If time is nature’s mechanism for keeping everything from happening at once, the Broad Museum has found the circuit breaker. “In Search of Time” juxtaposes artworks from the medieval period and the 19th, 20th and 21st centuries, drawing dead artists into a lively conversation.

“This exhibition gives voice to the longing artists have held for hundreds of years to express their relationship to time and memory,” Rush said. “This impossible urge has taken many forms in all media.”

“In Search of Time” takes up two galleries and features work from the Broad MSU collection, the Broad Foundation and other borrowed pieces.

‘Global Groove 1973/2012’

Nov. 10-Feb. 24

Nam June Paik’s seminal video from 1973, “Global Groove,” is a jumping-off point for an intense ride through current trends in international video art. A fast-paced barrage of images and sounds, “Global Groove” was Paik’s prophetic statement about the future ubiquity of the video image.

Commissioned artists

The Broad’s opening exhibitions include commissioned art from Marco Brambilla, Iñigo Manglanno-Ovalle, Marjetica Potrc, Nguyen Phuong Linh, Jochen Gerz and Chen Qiulin. 

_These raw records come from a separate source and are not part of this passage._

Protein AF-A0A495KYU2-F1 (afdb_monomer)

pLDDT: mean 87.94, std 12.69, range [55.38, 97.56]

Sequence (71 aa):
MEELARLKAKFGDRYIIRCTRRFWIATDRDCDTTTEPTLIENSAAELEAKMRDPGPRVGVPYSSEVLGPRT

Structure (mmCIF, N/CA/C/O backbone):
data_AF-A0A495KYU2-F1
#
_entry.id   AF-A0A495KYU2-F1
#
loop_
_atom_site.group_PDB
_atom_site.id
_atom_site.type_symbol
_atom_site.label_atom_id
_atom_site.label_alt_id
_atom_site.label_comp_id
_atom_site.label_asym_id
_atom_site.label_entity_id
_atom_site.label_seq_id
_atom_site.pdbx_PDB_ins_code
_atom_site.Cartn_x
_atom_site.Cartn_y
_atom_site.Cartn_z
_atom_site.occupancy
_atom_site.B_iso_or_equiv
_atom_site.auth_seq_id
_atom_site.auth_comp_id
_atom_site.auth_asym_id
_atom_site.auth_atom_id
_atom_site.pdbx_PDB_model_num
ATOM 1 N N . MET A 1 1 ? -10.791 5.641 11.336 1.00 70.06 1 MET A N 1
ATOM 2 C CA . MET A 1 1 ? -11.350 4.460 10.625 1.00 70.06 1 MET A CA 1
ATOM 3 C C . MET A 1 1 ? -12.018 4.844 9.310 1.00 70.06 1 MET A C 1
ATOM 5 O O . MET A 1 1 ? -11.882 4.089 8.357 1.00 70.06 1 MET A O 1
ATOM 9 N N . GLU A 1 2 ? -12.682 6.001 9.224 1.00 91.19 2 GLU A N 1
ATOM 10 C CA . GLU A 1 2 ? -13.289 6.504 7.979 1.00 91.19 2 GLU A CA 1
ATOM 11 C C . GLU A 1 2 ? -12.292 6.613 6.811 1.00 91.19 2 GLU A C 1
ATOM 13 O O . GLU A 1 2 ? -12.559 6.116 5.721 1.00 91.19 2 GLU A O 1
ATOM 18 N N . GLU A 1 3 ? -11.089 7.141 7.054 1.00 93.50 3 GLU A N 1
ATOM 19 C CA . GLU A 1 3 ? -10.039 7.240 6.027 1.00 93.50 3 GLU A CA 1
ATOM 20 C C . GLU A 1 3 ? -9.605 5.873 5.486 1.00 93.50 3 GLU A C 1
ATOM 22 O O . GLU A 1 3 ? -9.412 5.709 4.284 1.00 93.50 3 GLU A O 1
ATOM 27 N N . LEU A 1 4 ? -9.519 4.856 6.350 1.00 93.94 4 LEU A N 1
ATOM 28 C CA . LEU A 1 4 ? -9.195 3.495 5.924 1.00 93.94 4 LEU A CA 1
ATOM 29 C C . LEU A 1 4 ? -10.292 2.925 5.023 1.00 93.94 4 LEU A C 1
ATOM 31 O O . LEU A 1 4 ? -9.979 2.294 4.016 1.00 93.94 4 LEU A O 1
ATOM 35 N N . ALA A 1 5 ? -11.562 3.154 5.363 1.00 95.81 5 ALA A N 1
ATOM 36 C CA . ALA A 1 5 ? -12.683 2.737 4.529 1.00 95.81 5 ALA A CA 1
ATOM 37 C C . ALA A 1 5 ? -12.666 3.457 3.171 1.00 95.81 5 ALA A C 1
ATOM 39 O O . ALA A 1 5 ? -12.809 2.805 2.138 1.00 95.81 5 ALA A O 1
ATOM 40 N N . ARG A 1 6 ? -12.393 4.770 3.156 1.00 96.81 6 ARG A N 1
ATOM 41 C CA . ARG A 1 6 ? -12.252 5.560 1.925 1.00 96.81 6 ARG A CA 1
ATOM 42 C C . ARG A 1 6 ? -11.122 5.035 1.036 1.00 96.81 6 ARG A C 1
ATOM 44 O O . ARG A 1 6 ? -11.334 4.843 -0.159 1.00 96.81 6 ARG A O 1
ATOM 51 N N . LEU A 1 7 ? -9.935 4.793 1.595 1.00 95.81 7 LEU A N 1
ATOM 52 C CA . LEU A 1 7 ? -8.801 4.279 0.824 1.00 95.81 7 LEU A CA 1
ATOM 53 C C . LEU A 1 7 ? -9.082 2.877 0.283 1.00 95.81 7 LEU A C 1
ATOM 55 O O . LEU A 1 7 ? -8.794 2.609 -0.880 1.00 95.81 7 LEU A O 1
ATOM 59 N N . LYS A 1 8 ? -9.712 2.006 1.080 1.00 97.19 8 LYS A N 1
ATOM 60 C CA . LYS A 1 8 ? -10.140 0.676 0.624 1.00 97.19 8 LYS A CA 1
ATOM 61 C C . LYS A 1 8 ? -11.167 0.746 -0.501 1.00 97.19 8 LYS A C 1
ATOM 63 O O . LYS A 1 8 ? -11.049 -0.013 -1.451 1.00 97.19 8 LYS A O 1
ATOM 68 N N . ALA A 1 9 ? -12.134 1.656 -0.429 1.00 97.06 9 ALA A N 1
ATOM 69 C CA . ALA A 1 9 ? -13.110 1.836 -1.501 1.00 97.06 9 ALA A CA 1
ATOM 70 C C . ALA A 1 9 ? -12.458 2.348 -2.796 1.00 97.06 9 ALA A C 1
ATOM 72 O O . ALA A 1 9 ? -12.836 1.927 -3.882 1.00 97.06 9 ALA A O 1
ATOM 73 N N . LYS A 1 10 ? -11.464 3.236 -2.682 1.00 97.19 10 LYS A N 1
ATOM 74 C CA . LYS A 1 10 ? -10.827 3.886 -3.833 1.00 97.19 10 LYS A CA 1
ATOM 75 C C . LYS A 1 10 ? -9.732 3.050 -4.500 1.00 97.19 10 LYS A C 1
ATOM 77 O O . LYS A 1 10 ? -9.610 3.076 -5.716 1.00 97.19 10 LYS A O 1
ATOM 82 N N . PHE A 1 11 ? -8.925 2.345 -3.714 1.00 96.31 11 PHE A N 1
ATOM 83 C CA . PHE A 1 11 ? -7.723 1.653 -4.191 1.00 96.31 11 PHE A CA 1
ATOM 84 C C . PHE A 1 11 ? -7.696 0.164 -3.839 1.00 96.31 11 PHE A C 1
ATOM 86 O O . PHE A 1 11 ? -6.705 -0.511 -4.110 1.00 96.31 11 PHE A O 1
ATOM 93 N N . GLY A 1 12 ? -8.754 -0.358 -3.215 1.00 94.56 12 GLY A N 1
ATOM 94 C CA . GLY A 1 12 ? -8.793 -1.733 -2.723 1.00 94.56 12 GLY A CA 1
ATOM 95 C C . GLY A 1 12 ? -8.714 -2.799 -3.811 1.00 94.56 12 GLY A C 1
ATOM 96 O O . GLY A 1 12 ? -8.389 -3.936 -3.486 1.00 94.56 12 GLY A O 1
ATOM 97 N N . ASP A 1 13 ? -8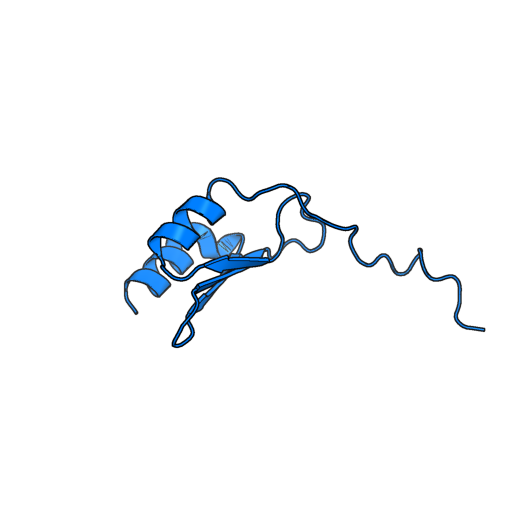.988 -2.444 -5.067 1.00 95.94 13 ASP A N 1
ATOM 98 C CA . ASP A 1 13 ? -8.792 -3.315 -6.228 1.00 95.94 13 ASP A CA 1
ATOM 99 C C . ASP A 1 13 ? -7.311 -3.660 -6.436 1.00 95.94 13 ASP A C 1
ATOM 101 O O . ASP A 1 13 ? -6.963 -4.830 -6.552 1.00 95.94 13 ASP A O 1
ATOM 105 N N . ARG A 1 14 ? -6.436 -2.651 -6.359 1.00 95.56 14 ARG 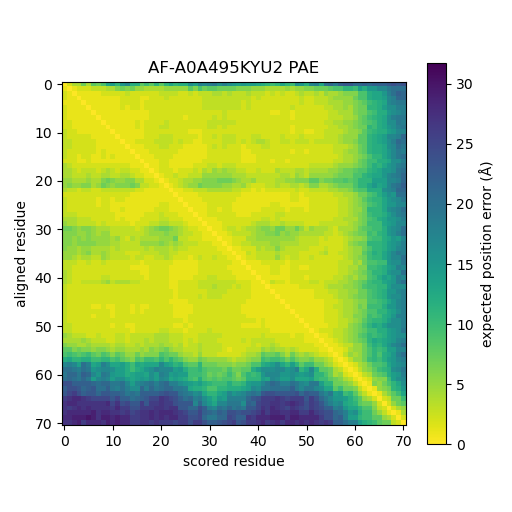A N 1
ATOM 106 C CA . ARG A 1 14 ? -4.989 -2.796 -6.561 1.00 95.56 14 ARG A CA 1
ATOM 107 C C . ARG A 1 14 ? -4.228 -3.101 -5.276 1.00 95.56 14 ARG A C 1
ATOM 109 O O . ARG A 1 14 ? -3.249 -3.835 -5.301 1.00 95.56 14 ARG A O 1
ATOM 116 N N . TYR A 1 15 ? -4.669 -2.560 -4.143 1.00 96.69 15 TYR A N 1
ATOM 117 C CA . TYR A 1 15 ? -3.921 -2.628 -2.891 1.00 96.69 15 TYR A CA 1
ATOM 118 C C . TYR A 1 15 ? -4.68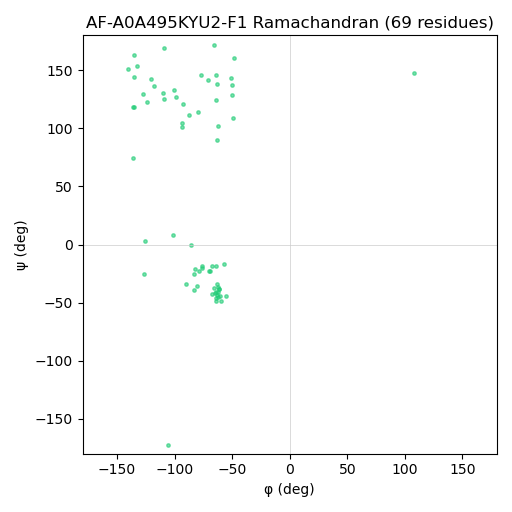6 -3.333 -1.772 1.00 96.69 15 TYR A C 1
ATOM 120 O O . TYR A 1 15 ? -5.884 -3.138 -1.557 1.00 96.69 15 TYR A O 1
ATOM 128 N N . ILE A 1 16 ? -3.958 -4.103 -0.971 1.00 97.00 16 ILE A N 1
ATOM 129 C CA . ILE A 1 16 ? -4.381 -4.528 0.362 1.00 97.00 16 ILE A CA 1
ATOM 130 C C . ILE A 1 16 ? -3.946 -3.441 1.344 1.00 97.00 16 ILE A C 1
ATOM 132 O O . ILE A 1 16 ? -2.757 -3.249 1.590 1.00 97.00 16 ILE A O 1
ATOM 136 N N . ILE A 1 17 ? -4.918 -2.723 1.910 1.00 97.25 17 ILE A N 1
ATOM 137 C CA . ILE A 1 17 ? -4.665 -1.534 2.735 1.00 97.25 17 ILE A CA 1
ATOM 138 C C . ILE A 1 17 ? -4.987 -1.827 4.197 1.00 97.25 17 ILE A C 1
ATOM 140 O O . ILE A 1 17 ? -6.080 -2.305 4.530 1.00 97.25 17 ILE A O 1
ATOM 144 N N . ARG A 1 18 ? -4.056 -1.495 5.090 1.00 96.44 18 ARG A N 1
ATOM 145 C CA . ARG A 1 18 ? -4.222 -1.621 6.541 1.00 96.44 18 ARG A CA 1
ATOM 146 C C . ARG A 1 18 ? -3.606 -0.434 7.272 1.00 96.44 18 ARG A C 1
ATOM 148 O O . ARG A 1 18 ? -2.627 0.149 6.826 1.00 96.44 18 ARG A O 1
ATOM 155 N N . CYS A 1 19 ? -4.172 -0.114 8.429 1.00 94.62 19 CYS A N 1
ATOM 156 C CA . CYS A 1 19 ? -3.640 0.883 9.348 1.00 94.62 19 CYS A CA 1
ATOM 157 C C . CYS A 1 19 ? -3.282 0.190 10.663 1.00 94.62 19 CYS A C 1
ATOM 159 O O . CYS A 1 19 ? -4.043 -0.633 11.172 1.00 94.62 19 CYS A O 1
ATOM 161 N N . THR A 1 20 ? -2.122 0.526 11.208 1.00 91.75 20 THR A N 1
ATOM 162 C CA . THR A 1 20 ? -1.698 0.162 12.565 1.00 91.75 20 THR A CA 1
ATOM 163 C C . THR A 1 20 ? -1.784 1.397 13.467 1.00 91.75 20 THR A C 1
ATOM 165 O O . THR A 1 20 ? -2.271 2.439 13.043 1.00 91.75 20 THR A O 1
ATOM 168 N N . ARG A 1 21 ? -1.302 1.326 14.716 1.00 90.62 21 ARG A N 1
ATOM 169 C CA . ARG A 1 21 ? -1.259 2.508 15.601 1.00 90.62 21 ARG A CA 1
ATOM 170 C C . ARG A 1 21 ? -0.280 3.597 15.140 1.00 90.62 21 ARG A C 1
ATOM 172 O O . ARG A 1 21 ? -0.372 4.710 15.638 1.00 90.62 21 ARG A O 1
ATOM 179 N N . ARG A 1 22 ? 0.677 3.266 14.267 1.00 91.25 22 ARG A N 1
ATOM 180 C CA . ARG A 1 22 ? 1.755 4.179 13.839 1.00 91.25 22 ARG A CA 1
ATOM 181 C C . ARG A 1 22 ? 1.881 4.348 12.332 1.00 91.25 22 ARG A C 1
ATOM 183 O O . ARG A 1 22 ? 2.391 5.367 11.902 1.00 91.25 22 ARG A O 1
ATOM 190 N N . PHE A 1 23 ? 1.448 3.359 11.558 1.00 95.69 23 PHE A N 1
ATOM 191 C CA . PHE A 1 23 ? 1.711 3.320 10.124 1.00 95.69 23 PHE A CA 1
ATOM 192 C C . PHE A 1 23 ? 0.481 2.935 9.323 1.00 95.69 23 PHE A C 1
ATOM 194 O O . PHE A 1 23 ? -0.288 2.049 9.719 1.00 95.69 23 PHE A O 1
ATOM 201 N N . TRP A 1 24 ?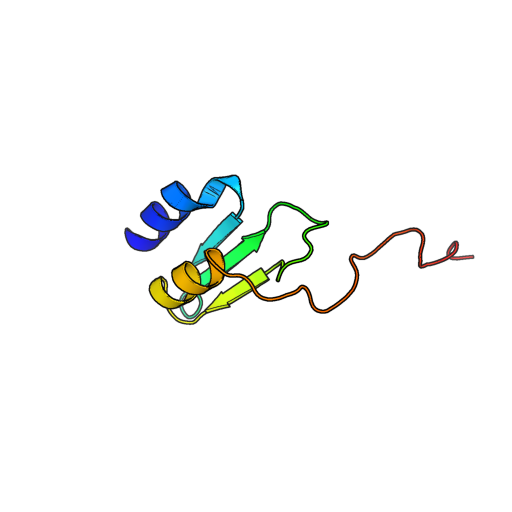 0.388 3.552 8.157 1.00 97.38 24 TRP A N 1
ATOM 202 C CA . TRP A 1 24 ? -0.501 3.230 7.062 1.00 97.38 24 TRP A CA 1
ATOM 203 C C . TRP A 1 24 ? 0.275 2.413 6.038 1.00 97.38 24 TRP A C 1
ATOM 205 O O . TRP A 1 24 ? 1.360 2.804 5.623 1.00 97.38 24 TRP A O 1
ATOM 215 N N . ILE A 1 25 ? -0.256 1.249 5.673 1.00 97.44 25 ILE A N 1
ATOM 216 C CA . ILE A 1 25 ? 0.432 0.280 4.823 1.00 97.44 25 ILE A CA 1
ATOM 217 C C . ILE A 1 25 ? -0.486 -0.085 3.659 1.00 97.44 25 ILE A C 1
ATOM 219 O O . ILE A 1 25 ? -1.637 -0.474 3.886 1.00 97.44 25 ILE A O 1
ATOM 223 N N . ALA A 1 26 ? 0.037 -0.014 2.437 1.00 97.56 26 ALA A N 1
ATOM 224 C CA . ALA A 1 26 ? -0.605 -0.531 1.234 1.00 97.56 26 ALA A CA 1
ATOM 225 C C . ALA A 1 26 ? 0.335 -1.512 0.534 1.00 97.56 26 ALA A C 1
ATOM 227 O O . ALA A 1 26 ? 1.455 -1.158 0.182 1.00 97.56 26 ALA A O 1
ATOM 228 N N . THR A 1 27 ? -0.126 -2.740 0.330 1.00 96.12 27 THR A N 1
ATOM 229 C CA . THR A 1 27 ? 0.616 -3.766 -0.410 1.00 96.12 27 THR A CA 1
ATOM 230 C C . THR A 1 27 ? -0.072 -4.001 -1.744 1.00 96.12 27 THR A C 1
ATOM 232 O O . THR A 1 27 ? -1.280 -4.241 -1.754 1.00 96.12 27 THR A O 1
ATOM 235 N N . ASP A 1 28 ? 0.663 -3.877 -2.848 1.00 95.50 28 ASP A N 1
ATOM 236 C CA . ASP A 1 28 ? 0.146 -4.161 -4.189 1.00 95.50 28 ASP A CA 1
ATOM 237 C C . ASP A 1 28 ? -0.225 -5.650 -4.269 1.00 95.50 28 ASP A C 1
ATOM 239 O O . ASP A 1 28 ? 0.448 -6.512 -3.696 1.00 95.50 28 ASP A O 1
ATOM 243 N N . ARG A 1 29 ? -1.358 -5.946 -4.899 1.00 94.56 29 ARG A N 1
ATOM 244 C CA . ARG A 1 29 ? -1.831 -7.318 -5.089 1.00 94.56 29 ARG A CA 1
ATOM 245 C C . ARG A 1 29 ? -1.104 -8.018 -6.228 1.00 94.56 29 ARG A C 1
ATOM 247 O O . ARG A 1 29 ? -1.078 -9.246 -6.237 1.00 94.56 29 ARG A O 1
ATOM 254 N N . ASP A 1 30 ? -0.541 -7.258 -7.162 1.00 90.94 30 ASP A N 1
ATOM 255 C CA . ASP A 1 30 ? 0.294 -7.785 -8.229 1.00 90.94 30 ASP A CA 1
ATOM 256 C C . ASP A 1 30 ? 1.710 -8.066 -7.701 1.00 90.94 30 ASP A C 1
ATOM 258 O O . ASP A 1 30 ? 2.456 -7.157 -7.326 1.00 90.94 30 ASP A O 1
ATOM 262 N N . CYS A 1 31 ? 2.091 -9.345 -7.664 1.00 84.00 31 CYS A N 1
ATOM 263 C CA . CYS A 1 31 ? 3.413 -9.775 -7.213 1.00 84.00 31 CYS A CA 1
ATOM 264 C C . CYS A 1 31 ? 4.542 -9.376 -8.173 1.00 84.00 31 CYS A C 1
ATOM 266 O O . CYS A 1 31 ? 5.692 -9.232 -7.733 1.00 84.00 31 CYS A O 1
ATOM 268 N N . ASP A 1 32 ? 4.214 -9.139 -9.441 1.00 85.62 32 ASP A N 1
ATOM 269 C CA . ASP A 1 32 ? 5.146 -8.821 -10.521 1.00 85.62 32 ASP A CA 1
ATOM 270 C C . ASP A 1 32 ? 5.175 -7.321 -10.849 1.00 85.62 32 ASP A C 1
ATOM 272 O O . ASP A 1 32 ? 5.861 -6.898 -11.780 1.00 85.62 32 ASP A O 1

British artist Sam Jury has six digital images and videos in the Broad Museum’s opening exhibitions, more than any artist.

“To me, she represents the contemporary artist who is at home bringing traditional landscape painting and performance into the digital world,” Rush said.

“She leaves a great deal of mystery in her works, a great deal of emptiness that we are encouraged to fill. They’re intensely beautiful and intensely mysterious. She pulls off quite a combination. And this is her first sizeable U.S. showing.”

There’s a lot of input in the Broad Museum’s opening exhibitions, but Chinese artist Chen Qiulin’s haunting “Floating” series will probably linger in many visitor’s memories.

“She’s created this installation of flowing bodies made of papier-mâché based on her experience with her family when the Three Gorges Dam was opened up in China and flooded everything,” Rush said. “You walk into the room, you see these eight or nine suspended bodies in all different kinds of positions, as if they’re floating through the water.”

The museum building itself collaborates actively with one of the commissioned artists, Chicago’s Iñigo Manglanno-Ovalle. “Red Factor” was created to respond to the largest gallery, on the sharply angled west side of the building. Taking full advantage of the dynamic room’s zooming upthrust, Manglanno-Ovalle placed an inverted Buckminster Fuller-esque geodesic dome near the ceiling, like a parachute. 

“He grapples with this issue of the place of architecture in modern society,” Rush said. “He translates the molecular components of a cloud into aluminum forms. He’s a genuine MacArthur genius kind of person.”